• _Recorded data_
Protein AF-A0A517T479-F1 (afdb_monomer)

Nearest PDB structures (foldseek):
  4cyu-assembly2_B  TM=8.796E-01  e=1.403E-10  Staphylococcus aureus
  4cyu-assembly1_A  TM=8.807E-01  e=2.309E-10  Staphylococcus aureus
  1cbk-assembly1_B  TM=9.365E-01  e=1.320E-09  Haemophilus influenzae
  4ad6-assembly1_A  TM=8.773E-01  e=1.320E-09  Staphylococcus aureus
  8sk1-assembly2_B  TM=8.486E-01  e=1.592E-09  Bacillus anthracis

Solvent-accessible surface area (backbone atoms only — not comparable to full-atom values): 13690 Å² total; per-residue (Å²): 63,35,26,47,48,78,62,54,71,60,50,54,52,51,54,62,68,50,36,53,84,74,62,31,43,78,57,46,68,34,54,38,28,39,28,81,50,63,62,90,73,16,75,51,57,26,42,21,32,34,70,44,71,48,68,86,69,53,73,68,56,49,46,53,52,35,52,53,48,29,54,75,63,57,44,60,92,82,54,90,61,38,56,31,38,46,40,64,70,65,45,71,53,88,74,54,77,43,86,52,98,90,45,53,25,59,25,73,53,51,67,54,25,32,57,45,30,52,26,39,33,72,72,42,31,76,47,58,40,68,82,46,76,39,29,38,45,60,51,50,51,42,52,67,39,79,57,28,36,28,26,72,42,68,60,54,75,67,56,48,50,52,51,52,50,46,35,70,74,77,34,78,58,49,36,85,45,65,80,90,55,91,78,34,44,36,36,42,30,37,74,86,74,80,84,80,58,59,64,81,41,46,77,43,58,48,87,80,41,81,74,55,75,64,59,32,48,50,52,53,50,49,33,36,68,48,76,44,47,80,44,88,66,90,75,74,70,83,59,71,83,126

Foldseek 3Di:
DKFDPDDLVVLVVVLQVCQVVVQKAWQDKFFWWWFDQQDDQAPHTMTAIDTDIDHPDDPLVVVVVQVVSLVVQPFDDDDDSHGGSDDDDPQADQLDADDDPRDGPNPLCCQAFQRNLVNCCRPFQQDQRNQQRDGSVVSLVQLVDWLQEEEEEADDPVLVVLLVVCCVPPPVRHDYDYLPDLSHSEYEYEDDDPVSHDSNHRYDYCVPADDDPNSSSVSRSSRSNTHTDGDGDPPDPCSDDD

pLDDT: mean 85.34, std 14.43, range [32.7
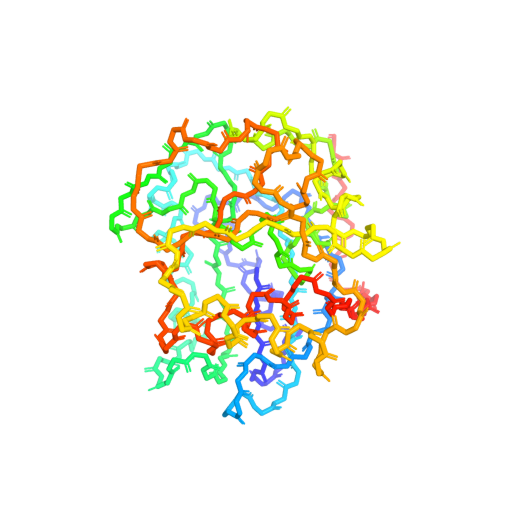2, 97.69]

Secondary structure (DSSP, 8-state):
-EE-SS-HHHHHHHHHHHGGGGT-EEEEEPPEEEE--SSTT--SPEEE--EEEE-SS-HHHHHHHHHHHHHHTT----STT---S-B------TT--EESSS-EES-THHHH-HHHHHHHHHH-TTPBPTTT-SBHHHHHHHHT-SSEEEEEES--HHHHHHHHHHHHHH-TTEEEE-TT-TT-SEEEE-SS-GGGS-TTSEEEEGGGS-S-HHHHHHHHHHHHH-PPEEE--S-S------

Radius of gyration: 17.99 Å; Cα contacts (8 Å, |Δi|>4): 422; chains: 1; bounding box: 45×39×47 Å

InterPro domains:
  IPR000550 7,8-Dihydro-6-hydroxymethylpterin-pyrophosphokinase, HPPK [PF01288] (1-125)
  IPR000550 7,8-Dihydro-6-hydroxymethylpterin-pyrophosphokinase, HPPK [TIGR01498] (3-125)
  IPR000550 7,8-Dihydro-6-hydroxymethylpterin-pyrophosphokinase, HPPK [cd00483] (2-123)
  IPR035907 7,8-Dihydro-6-hydroxymethylpterin-pyrophosphokinase HPPK superfamily [G3DSA:3.30.70.560] (1-179)
  IPR035907 7,8-Dihydro-6-hydroxymethylpterin-pyrophosphokinase HPPK superfamily [SSF55083] (1-142)

Mean predicted aligned error: 6.53 Å

Structure (mmCIF, N/CA/C/O backbone):
data_AF-A0A517T479-F1
#
_entry.id   AF-A0A517T479-F1
#
loop_
_atom_site.group_PDB
_atom_site.id
_atom_site.type_symbol
_atom_site.label_atom_id
_atom_site.label_alt_id
_atom_site.label_comp_id
_atom_site.label_asym_id
_atom_site.label_entity_id
_atom_site.label_seq_id
_atom_site.pdbx_PDB_ins_code
_atom_site.Cartn_x
_atom_site.Cartn_y
_atom_site.Cartn_z
_atom_site.occupancy
_atom_site.B_iso_or_equiv
_atom_site.auth_seq_id
_atom_site.auth_comp_id
_atom_site.auth_asym_id
_atom_site.auth_atom_id
_atom_site.pdbx_PDB_model_num
ATOM 1 N N . MET A 1 1 ? -6.064 -1.680 4.266 1.00 93.94 1 MET A N 1
ATOM 2 C CA . MET A 1 1 ? -7.175 -2.655 4.254 1.00 93.94 1 MET A CA 1
ATOM 3 C C . MET A 1 1 ? -7.397 -3.119 2.824 1.00 93.94 1 MET A C 1
ATOM 5 O O . MET A 1 1 ? -7.480 -2.261 1.952 1.00 93.94 1 MET A O 1
ATOM 9 N N . GLY A 1 2 ? -7.482 -4.424 2.569 1.00 94.06 2 GLY A N 1
ATOM 10 C CA . GLY A 1 2 ? -7.701 -4.983 1.229 1.00 94.06 2 GLY A CA 1
ATOM 11 C C . GLY A 1 2 ? -8.481 -6.297 1.266 1.00 94.06 2 GLY A C 1
ATOM 12 O O . GLY A 1 2 ? -8.371 -7.039 2.229 1.00 94.06 2 GLY A O 1
ATOM 13 N N . GLY A 1 3 ? -9.284 -6.621 0.259 1.00 92.06 3 GLY A N 1
ATOM 14 C CA . GLY A 1 3 ? -10.017 -7.893 0.226 1.00 92.06 3 GLY A CA 1
ATOM 15 C C . GLY A 1 3 ? -10.865 -8.058 -1.027 1.00 92.06 3 GLY A C 1
ATOM 16 O O . GLY A 1 3 ? -11.119 -7.086 -1.737 1.00 92.06 3 GLY A O 1
ATOM 17 N N . ASN A 1 4 ? -11.291 -9.287 -1.317 1.00 92.06 4 ASN A N 1
ATOM 18 C CA . ASN A 1 4 ? -12.116 -9.586 -2.492 1.00 92.06 4 ASN A CA 1
ATOM 19 C C . ASN A 1 4 ? -13.099 -10.763 -2.318 1.00 92.06 4 ASN A C 1
ATOM 21 O O . ASN A 1 4 ? -13.661 -11.237 -3.304 1.00 92.06 4 ASN A O 1
ATOM 25 N N . LEU A 1 5 ? -13.315 -11.255 -1.091 1.00 88.31 5 LEU A N 1
ATOM 26 C CA . LEU A 1 5 ? -14.219 -12.381 -0.817 1.00 88.31 5 LEU A CA 1
ATOM 27 C C . LEU A 1 5 ? -15.419 -11.999 0.050 1.00 88.31 5 LEU A C 1
ATOM 29 O O . LEU A 1 5 ? -15.289 -11.810 1.256 1.00 88.31 5 LEU A O 1
ATOM 33 N N . GLY A 1 6 ? -16.614 -11.996 -0.538 1.00 86.88 6 GLY A N 1
ATOM 34 C CA . GLY A 1 6 ? -17.855 -11.681 0.172 1.00 86.88 6 GLY A CA 1
ATOM 35 C C . GLY A 1 6 ? -18.164 -10.182 0.178 1.00 86.88 6 GLY A C 1
ATOM 36 O O . GLY A 1 6 ? -17.827 -9.466 -0.762 1.00 86.88 6 GLY A O 1
ATOM 37 N N . SER A 1 7 ? -18.842 -9.708 1.224 1.00 89.75 7 SER A N 1
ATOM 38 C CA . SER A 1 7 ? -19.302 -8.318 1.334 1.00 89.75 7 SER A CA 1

• _Your instructions_
Your answer should be each line from the entries that includes the string "aureus".

• _Solution for this task_
  4cyu-assembly2_B  TM=8.796E-01  e=1.403E-10  Staphylococcus aureus
  4cyu-assembly1_A  TM=8.807E-01  e=2.309E-10  Staphylococcus aureus
  4ad6-assembly1_A  TM=8.773E-01  e=1.320E-09  Staphylococcus aureus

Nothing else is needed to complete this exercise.